I knew two women who lived together for 50 years. They took care of and loved each other as much as or more than any other couple I had ever known. Everyone who knew them considered their love to be precious and worthy of respect.
When one of the women became seriously ill and lay dying in the hospital, the other woman’s better health insurance did not cover any of their bills. Nor did she have the right to make life-and-death decisions for her loved one.
When the woman died, the other had no legal say over how she should be buried. The survivor also had no legal right to the home that her housemate had owned.
No one knew or loved better the woman who had died. Yet under existing law, all legal decisions were to be made by the dead woman’s only son, who lived thousands of miles away and had rarely visited his mother.
These women — who were twin sisters — had no legal protection then. And they would not have legal rights today, even under new marriage laws that include same-sex couples.
Two people do not need to be married to each other, nor do they need to be of opposing genders, to love one another deeply and to be committed for a lifetime. A human being has an enormous capacity to love selflessly, putting the needs and the life of a loved one ahead of his or her own.
Two people who have committed a lifetime of love to each other should have legal rights to protect, insure, inherit from, and bury one another according to their own wishes. They should be able to have these rights publicly recognized and honored.
Civil marriage, however, is too limited a device to protect these rights. Under the laws of all states, even those that permit same-sex partners to marry, the twin sisters could not marry. Nor can other relatives who choose to live together, and love and care for each other, for the rest of their lives.
Yet their love is no less valuable or sacred, nor their rights to protect and care for each other any less valid. If sexual attraction and activity are to be requirements for the recognition of committed love, then many currently married couples would not qualify. It is not for us to quantify or determine how one consenting adult loves another.
For thousands of years, civil marriage has been the legal union of a man and a woman who, in normal circumstances, can naturally produce heirs. Until the past century, the vast majority of marriages were arranged so that family wealth could be unified in one group of heirs, who were equally part of the husband’s and the wife’s family.
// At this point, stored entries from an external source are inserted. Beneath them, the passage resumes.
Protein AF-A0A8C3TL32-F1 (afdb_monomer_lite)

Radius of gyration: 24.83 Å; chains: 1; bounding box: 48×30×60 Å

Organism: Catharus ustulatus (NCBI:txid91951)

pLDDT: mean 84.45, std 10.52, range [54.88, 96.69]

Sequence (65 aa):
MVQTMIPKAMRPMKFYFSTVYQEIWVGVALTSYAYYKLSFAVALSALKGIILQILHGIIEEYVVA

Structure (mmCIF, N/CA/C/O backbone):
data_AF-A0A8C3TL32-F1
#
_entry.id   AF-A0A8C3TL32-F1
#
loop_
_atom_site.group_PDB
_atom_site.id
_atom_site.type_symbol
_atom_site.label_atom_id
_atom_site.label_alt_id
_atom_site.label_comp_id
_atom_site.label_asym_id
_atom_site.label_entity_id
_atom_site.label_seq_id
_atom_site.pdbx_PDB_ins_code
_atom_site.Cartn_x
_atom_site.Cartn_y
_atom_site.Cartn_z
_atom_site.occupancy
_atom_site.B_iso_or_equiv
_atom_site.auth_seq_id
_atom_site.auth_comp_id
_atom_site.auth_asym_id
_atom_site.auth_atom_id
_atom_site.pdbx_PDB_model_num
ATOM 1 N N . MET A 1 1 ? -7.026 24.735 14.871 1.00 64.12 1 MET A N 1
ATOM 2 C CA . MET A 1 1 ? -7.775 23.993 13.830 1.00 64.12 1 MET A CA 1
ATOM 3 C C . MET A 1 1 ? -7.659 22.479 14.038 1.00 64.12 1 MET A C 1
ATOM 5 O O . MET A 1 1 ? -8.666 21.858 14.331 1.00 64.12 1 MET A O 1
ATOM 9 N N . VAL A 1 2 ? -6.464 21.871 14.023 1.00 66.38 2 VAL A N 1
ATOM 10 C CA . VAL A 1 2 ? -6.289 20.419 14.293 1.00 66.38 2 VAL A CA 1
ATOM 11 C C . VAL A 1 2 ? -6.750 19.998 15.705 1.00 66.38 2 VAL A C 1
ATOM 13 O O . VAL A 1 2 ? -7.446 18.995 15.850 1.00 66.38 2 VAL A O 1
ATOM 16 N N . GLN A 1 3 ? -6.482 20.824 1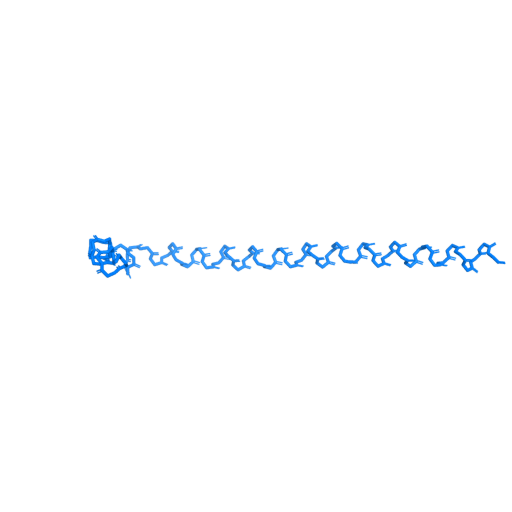6.726 1.00 64.25 3 GLN A N 1
ATOM 17 C CA . GLN A 1 3 ? -6.865 20.579 18.129 1.00 64.25 3 GLN A CA 1
ATOM 18 C C . GLN A 1 3 ? -8.381 20.426 18.362 1.00 64.25 3 GLN A C 1
ATOM 20 O O . GLN A 1 3 ? -8.788 19.752 19.301 1.00 64.25 3 GLN A O 1
ATOM 25 N N . THR A 1 4 ? -9.229 21.034 17.524 1.00 67.88 4 THR A N 1
ATOM 26 C CA . THR A 1 4 ? -10.697 20.934 17.632 1.00 67.88 4 THR A CA 1
ATOM 27 C C . THR A 1 4 ? -11.278 19.831 16.743 1.00 67.88 4 THR A C 1
ATOM 29 O O . THR A 1 4 ? -12.334 19.285 17.058 1.00 67.88 4 THR A O 1
ATOM 32 N N . MET A 1 5 ? -10.582 19.456 15.664 1.00 67.19 5 MET A N 1
ATOM 33 C CA . MET A 1 5 ? -11.001 18.399 14.733 1.00 67.19 5 MET A CA 1
ATOM 34 C C . MET A 1 5 ? -10.711 16.994 15.270 1.00 67.19 5 MET A C 1
ATOM 36 O O . MET A 1 5 ? -11.577 16.122 15.185 1.00 67.19 5 MET A O 1
ATOM 40 N N . ILE A 1 6 ? -9.539 16.791 15.883 1.00 66.44 6 ILE A N 1
ATOM 41 C CA . ILE A 1 6 ? -9.143 15.509 16.482 1.00 66.44 6 ILE A CA 1
ATOM 42 C C . ILE A 1 6 ? -10.191 15.017 17.495 1.00 66.44 6 ILE A C 1
ATOM 44 O O . ILE A 1 6 ? -10.739 13.940 17.286 1.00 66.44 6 ILE A O 1
ATOM 48 N N . PRO A 1 7 ? -10.567 15.761 18.552 1.00 65.44 7 PRO A N 1
ATOM 49 C CA . PRO A 1 7 ? -11.522 15.253 19.535 1.00 65.44 7 PRO A CA 1
ATOM 50 C C . PRO A 1 7 ? -12.941 15.083 18.977 1.00 65.44 7 PRO A C 1
ATOM 52 O O . PRO A 1 7 ? -13.674 14.240 19.489 1.00 65.44 7 PRO A O 1
ATOM 55 N N . LYS A 1 8 ? -13.337 15.830 17.936 1.00 70.12 8 LYS A N 1
ATOM 56 C CA . LYS A 1 8 ? -14.678 15.743 17.333 1.00 70.12 8 LYS A CA 1
ATOM 57 C C . LYS A 1 8 ? -14.850 14.500 16.452 1.00 70.12 8 LYS A C 1
ATOM 59 O O . LYS A 1 8 ? -15.889 13.857 16.533 1.00 70.12 8 LYS A O 1
ATOM 64 N N . ALA A 1 9 ? -13.844 14.145 15.651 1.00 71.56 9 ALA A N 1
ATOM 65 C CA . ALA A 1 9 ? -13.886 12.960 14.788 1.00 71.56 9 ALA A CA 1
ATOM 66 C C . ALA A 1 9 ? -13.396 11.688 15.505 1.00 71.56 9 ALA A C 1
ATOM 68 O O . ALA A 1 9 ? -13.980 10.618 15.364 1.00 71.56 9 ALA A O 1
ATOM 69 N N . MET A 1 10 ? -12.354 11.801 16.334 1.00 72.50 10 MET A N 1
ATOM 70 C CA . MET A 1 10 ? -11.703 10.650 16.963 1.00 72.50 10 MET A CA 1
ATOM 71 C C . MET A 1 10 ? -12.496 10.080 18.140 1.00 72.50 10 MET A C 1
ATOM 73 O O . MET A 1 10 ? -12.481 8.871 18.323 1.00 72.50 10 MET A O 1
ATOM 77 N N . ARG A 1 11 ? -13.199 10.897 18.943 1.00 76.25 11 ARG A N 1
ATOM 78 C CA . ARG A 1 11 ? -13.979 10.384 20.090 1.00 76.25 11 ARG A CA 1
ATOM 79 C C . ARG A 1 11 ? -15.082 9.394 19.684 1.00 76.25 11 ARG A C 1
ATOM 81 O O . ARG A 1 11 ? -15.096 8.313 20.267 1.00 76.25 11 ARG A O 1
ATOM 88 N N . PRO A 1 12 ? -15.960 9.690 18.706 1.00 79.06 12 PRO A N 1
ATOM 89 C CA . PRO A 1 12 ? -16.988 8.738 18.283 1.00 79.06 12 PRO A CA 1
ATOM 90 C C . PRO A 1 12 ? -16.424 7.580 17.447 1.00 79.06 12 PRO A C 1
ATOM 92 O O . PRO A 1 12 ? -16.942 6.470 17.515 1.00 79.06 12 PRO A O 1
ATOM 95 N N . MET A 1 13 ? -15.343 7.799 16.690 1.00 84.38 13 MET A N 1
ATOM 96 C CA . MET A 1 13 ? -14.762 6.753 15.840 1.00 84.38 13 MET A CA 1
ATOM 97 C C . MET A 1 13 ? -13.729 5.871 16.552 1.00 84.38 13 MET A C 1
ATOM 99 O O . MET A 1 13 ? -13.288 4.884 15.969 1.00 84.38 13 MET A O 1
ATOM 103 N N . LYS A 1 14 ? -13.350 6.182 17.802 1.00 79.50 14 LYS A N 1
ATOM 104 C CA . LYS A 1 14 ? -12.294 5.465 18.536 1.00 79.50 14 LYS A CA 1
ATOM 105 C C . LYS A 1 14 ? -12.532 3.957 18.541 1.00 79.50 14 LYS A C 1
ATOM 107 O O . LYS A 1 14 ? -11.631 3.224 18.169 1.00 79.50 14 LYS A O 1
ATOM 112 N N . PHE A 1 15 ? -13.744 3.521 18.891 1.00 81.00 15 PHE A N 1
ATOM 113 C CA . PHE A 1 15 ? -14.113 2.102 18.937 1.00 81.00 15 PHE A CA 1
ATOM 114 C C . PHE A 1 15 ? -14.019 1.418 17.565 1.00 81.00 15 PHE A C 1
ATOM 116 O O . PHE A 1 15 ? -13.509 0.305 17.449 1.00 81.00 15 PHE A O 1
ATOM 123 N N . TYR A 1 16 ? -14.453 2.106 16.508 1.00 80.06 16 TYR A N 1
ATOM 124 C CA . TYR A 1 16 ? -14.386 1.582 15.148 1.00 80.06 16 TYR A CA 1
ATOM 125 C C . TYR A 1 16 ? -12.939 1.427 14.677 1.00 80.06 16 TYR A C 1
ATOM 127 O O . TYR A 1 16 ? -12.560 0.360 14.207 1.00 80.06 16 TYR A O 1
ATOM 135 N N . PHE A 1 17 ? -12.103 2.448 14.8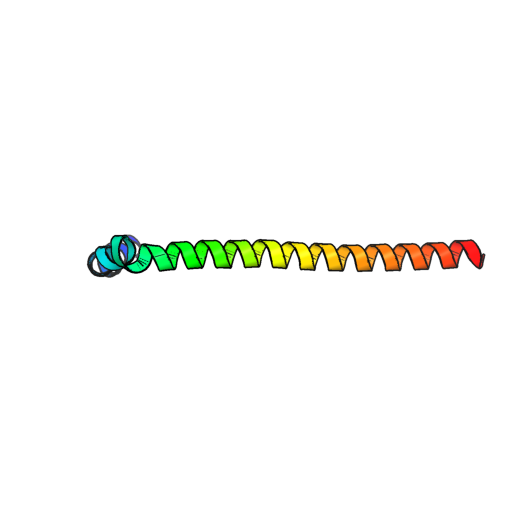79 1.00 80.00 17 PHE A N 1
ATOM 136 C CA . PHE A 1 17 ? -10.696 2.398 14.483 1.00 80.00 17 PHE A CA 1
ATOM 137 C C . PHE A 1 17 ? -9.849 1.449 15.333 1.00 80.00 17 PHE A C 1
ATOM 139 O O . PHE A 1 17 ? -8.894 0.888 14.803 1.00 80.00 17 PHE A O 1
ATOM 146 N N . SER A 1 18 ? -10.169 1.263 16.619 1.00 79.50 18 SER A N 1
ATOM 147 C CA . SER A 1 18 ? -9.379 0.418 17.519 1.00 79.50 18 SER A CA 1
ATOM 148 C C . SER A 1 18 ? -9.797 -1.045 17.527 1.00 79.50 18 SER A C 1
ATOM 150 O O . SER A 1 18 ? -8.955 -1.891 17.805 1.00 79.50 18 SER A O 1
ATOM 152 N N . THR A 1 19 ? -11.074 -1.346 17.285 1.00 82.31 19 THR A N 1
ATOM 153 C CA . THR A 1 19 ? -11.634 -2.674 17.587 1.00 82.31 19 THR A CA 1
ATOM 154 C C . THR A 1 19 ? -12.342 -3.296 16.391 1.00 82.31 19 THR 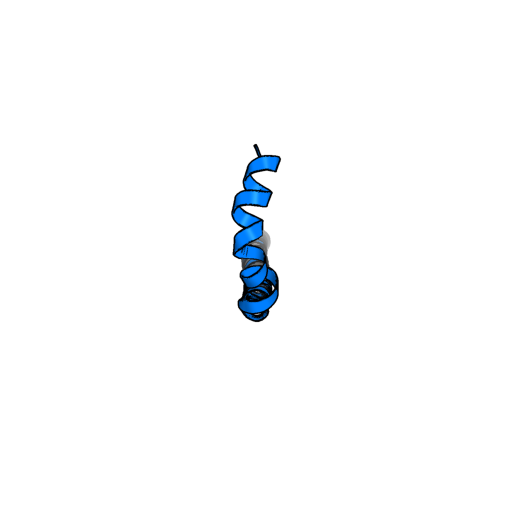A C 1
ATOM 156 O O . THR A 1 19 ? -12.146 -4.472 16.122 1.00 82.31 19 THR A O 1
ATOM 159 N N . VAL A 1 20 ? -13.129 -2.520 15.642 1.00 84.25 20 VAL A N 1
ATOM 160 C CA . VAL A 1 20 ? -13.944 -3.058 14.535 1.00 84.25 20 VAL A CA 1
ATOM 161 C C . VAL A 1 20 ? -13.145 -3.157 13.232 1.00 84.25 20 VAL A C 1
ATOM 163 O O . VAL A 1 20 ? -13.279 -4.122 12.492 1.00 84.25 20 VAL A O 1
ATOM 166 N N . TYR A 1 21 ? -12.286 -2.179 12.942 1.00 89.06 21 TYR A N 1
ATOM 167 C CA . TYR A 1 21 ? -11.571 -2.079 11.666 1.00 89.06 21 TYR A CA 1
ATOM 168 C C . TYR A 1 21 ? -10.169 -2.694 11.672 1.00 89.06 21 TYR A C 1
ATOM 170 O O . TYR A 1 21 ? -9.403 -2.440 10.748 1.00 89.06 21 TYR A O 1
ATOM 178 N N . GLN A 1 22 ? -9.802 -3.496 12.676 1.00 86.31 22 GLN A N 1
ATOM 179 C CA . GLN A 1 22 ? -8.457 -4.087 12.755 1.00 86.31 22 GLN A CA 1
ATOM 180 C C . GLN A 1 22 ? -8.102 -4.895 11.497 1.00 86.31 22 GLN A C 1
ATOM 182 O O . GLN A 1 22 ? -7.043 -4.683 10.910 1.00 86.31 22 GLN A O 1
ATOM 187 N N . GLU A 1 23 ? -9.013 -5.746 11.023 1.00 88.88 23 GLU A N 1
ATOM 188 C CA . GLU A 1 23 ? -8.823 -6.526 9.792 1.00 88.88 23 GLU A CA 1
ATOM 189 C C . GLU A 1 23 ? -8.720 -5.635 8.549 1.00 88.88 23 GLU A C 1
ATOM 191 O O . GLU A 1 23 ? -7.913 -5.891 7.658 1.00 88.88 23 GLU A O 1
ATOM 196 N N . ILE A 1 24 ? -9.481 -4.537 8.514 1.00 91.62 24 ILE A N 1
ATOM 197 C CA . ILE A 1 24 ? -9.423 -3.560 7.422 1.00 91.62 24 ILE A CA 1
ATOM 198 C C . ILE A 1 24 ? -8.058 -2.868 7.407 1.00 91.62 24 ILE A C 1
ATOM 200 O O . ILE A 1 24 ? -7.462 -2.734 6.343 1.00 91.62 24 ILE A O 1
ATOM 204 N N . TRP A 1 25 ? -7.513 -2.481 8.563 1.00 90.56 25 TRP A N 1
ATOM 205 C CA . TRP A 1 25 ? -6.164 -1.911 8.651 1.00 90.56 25 TRP A CA 1
ATOM 206 C C . TRP A 1 25 ? -5.092 -2.887 8.167 1.00 90.56 25 TRP A C 1
ATOM 208 O O . TRP A 1 25 ? -4.185 -2.481 7.437 1.00 90.56 25 TRP A O 1
ATOM 218 N N . VAL A 1 26 ? -5.218 -4.172 8.509 1.00 92.62 26 VAL A N 1
ATOM 219 C CA . VAL A 1 26 ? -4.333 -5.225 7.991 1.00 92.62 26 VAL A CA 1
ATOM 220 C C . VAL A 1 26 ? -4.470 -5.345 6.469 1.00 92.62 26 VAL A C 1
ATOM 222 O O . VAL A 1 26 ? -3.459 -5.357 5.767 1.00 92.62 26 VAL A O 1
ATOM 225 N N . GLY A 1 27 ? -5.695 -5.350 5.937 1.00 94.69 27 GLY A N 1
ATOM 226 C CA . GLY A 1 27 ? -5.960 -5.383 4.495 1.00 94.69 27 GLY A CA 1
ATOM 227 C C . GLY A 1 27 ? -5.401 -4.167 3.747 1.00 94.69 27 GLY A C 1
ATOM 228 O O . GLY A 1 27 ? -4.808 -4.312 2.676 1.00 94.69 27 GLY A O 1
ATOM 229 N N . VAL A 1 28 ? -5.510 -2.972 4.331 1.00 95.50 28 VAL A N 1
ATOM 230 C CA . VAL A 1 28 ? -4.929 -1.733 3.791 1.00 95.50 28 VAL A CA 1
ATOM 231 C C . VAL A 1 28 ? -3.404 -1.808 3.783 1.00 95.50 28 VAL A C 1
ATOM 233 O O . VAL A 1 28 ? -2.790 -1.444 2.777 1.00 95.50 28 VAL A O 1
ATOM 236 N N . ALA A 1 29 ? -2.781 -2.319 4.848 1.00 95.00 29 ALA A N 1
ATOM 237 C CA . ALA A 1 29 ? -1.332 -2.495 4.912 1.00 95.00 29 ALA A CA 1
ATOM 238 C C . ALA A 1 29 ? -0.832 -3.481 3.841 1.00 95.00 29 ALA A C 1
ATOM 240 O O . ALA A 1 29 ? 0.117 -3.179 3.117 1.00 95.00 29 ALA A O 1
ATOM 241 N N . LEU A 1 30 ? -1.514 -4.618 3.681 1.00 96.69 30 LEU A N 1
ATOM 242 C CA . LEU A 1 30 ? -1.200 -5.625 2.664 1.00 96.69 30 LEU A CA 1
ATOM 243 C C . LEU A 1 30 ? -1.354 -5.084 1.242 1.00 96.69 30 LEU A C 1
ATOM 245 O O . LEU A 1 30 ? -0.457 -5.253 0.418 1.00 96.69 30 LEU A O 1
ATOM 249 N N . THR A 1 31 ? -2.457 -4.388 0.9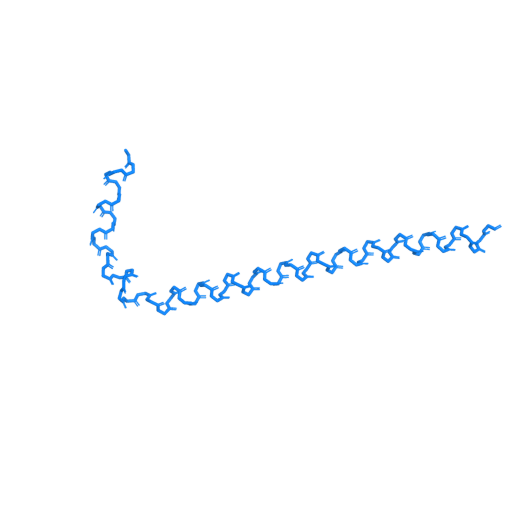66 1.00 96.50 31 THR A N 1
ATOM 250 C CA . THR A 1 31 ? -2.719 -3.799 -0.354 1.00 96.50 31 THR A CA 1
ATOM 251 C C . THR A 1 31 ? -1.681 -2.732 -0.686 1.00 96.50 31 THR A C 1
ATOM 253 O O . THR A 1 31 ? -1.122 -2.729 -1.781 1.00 96.50 31 THR A O 1
ATOM 256 N N . SER A 1 32 ? -1.354 -1.872 0.280 1.00 95.88 32 SER A N 1
ATOM 257 C CA . SER A 1 32 ? -0.315 -0.849 0.130 1.00 95.88 32 SER A CA 1
ATOM 258 C C . SER A 1 32 ? 1.056 -1.471 -0.144 1.00 95.88 32 SER A C 1
ATOM 260 O O . SER A 1 32 ? 1.781 -1.010 -1.024 1.00 95.88 32 SER A O 1
ATOM 262 N N . TYR A 1 33 ? 1.404 -2.551 0.560 1.00 96.44 33 TYR A N 1
ATOM 263 C CA . TYR A 1 33 ? 2.664 -3.262 0.349 1.00 96.44 33 TYR A CA 1
ATOM 264 C C . TYR A 1 33 ? 2.734 -3.936 -1.026 1.00 96.44 33 TYR A C 1
ATOM 266 O O . TYR A 1 33 ? 3.742 -3.815 -1.727 1.00 96.44 33 TYR A O 1
ATOM 274 N N . ALA A 1 34 ? 1.660 -4.610 -1.440 1.00 96.50 34 ALA A N 1
ATOM 275 C CA . ALA A 1 34 ? 1.564 -5.219 -2.761 1.00 96.50 34 ALA A CA 1
ATOM 276 C C . ALA A 1 34 ? 1.688 -4.159 -3.864 1.00 96.50 34 ALA A C 1
ATOM 278 O O . ALA A 1 34 ? 2.474 -4.328 -4.797 1.00 96.50 34 ALA A O 1
ATOM 279 N N . TYR A 1 35 ? 0.990 -3.031 -3.716 1.00 96.06 35 TYR A N 1
ATOM 280 C CA . TYR A 1 35 ? 1.063 -1.915 -4.655 1.00 96.06 35 TYR A CA 1
ATOM 281 C C . TYR A 1 35 ? 2.469 -1.310 -4.734 1.00 96.06 35 TYR A C 1
ATOM 283 O O . TYR A 1 35 ? 2.967 -1.039 -5.828 1.00 96.06 35 TYR A O 1
ATOM 291 N N . TYR A 1 36 ? 3.147 -1.154 -3.593 1.00 94.75 36 TYR A N 1
ATOM 292 C CA . TYR A 1 36 ? 4.534 -0.693 -3.540 1.00 94.75 36 TYR A CA 1
ATOM 293 C C . TYR A 1 36 ? 5.474 -1.630 -4.311 1.00 94.75 36 TYR A C 1
ATOM 295 O O . TYR A 1 36 ? 6.247 -1.182 -5.161 1.00 94.75 36 TYR A O 1
ATOM 303 N N . LYS A 1 37 ? 5.374 -2.943 -4.071 1.00 94.06 37 LYS A N 1
ATOM 304 C CA . LYS A 1 37 ? 6.178 -3.954 -4.773 1.00 94.06 37 LYS A CA 1
ATOM 305 C C . LYS A 1 37 ? 5.900 -3.976 -6.275 1.00 94.06 37 LYS A C 1
ATOM 307 O O . LYS A 1 37 ? 6.845 -4.058 -7.057 1.00 94.06 37 LYS A O 1
ATOM 312 N N . LEU A 1 38 ? 4.634 -3.866 -6.676 1.00 94.75 38 LEU A N 1
ATOM 313 C CA . LEU A 1 38 ? 4.239 -3.842 -8.083 1.00 94.75 38 LEU A CA 1
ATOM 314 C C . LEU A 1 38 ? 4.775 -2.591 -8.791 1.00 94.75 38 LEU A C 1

The woman brought a dowry, which represented the contribution of wealth by her family, to her new husband’s family. The concept of love was not part of the equation until relatively recent times. Most couples did not even meet until they were betrothed.
Rather than try to fit same-sex couples into the definition of marriage, it would be better and fairer to all people to expand domestic partnerships to include any two consenting adults who seek the same legal, tax, insurance, and inheritance rights as a married couple.
In this way, everyone’s civil liberties would be protected, and the traditional purpose and definition of marriage would remain intact.
Cynthia Millen, of Ottawa Hills, is an author and retired attorney.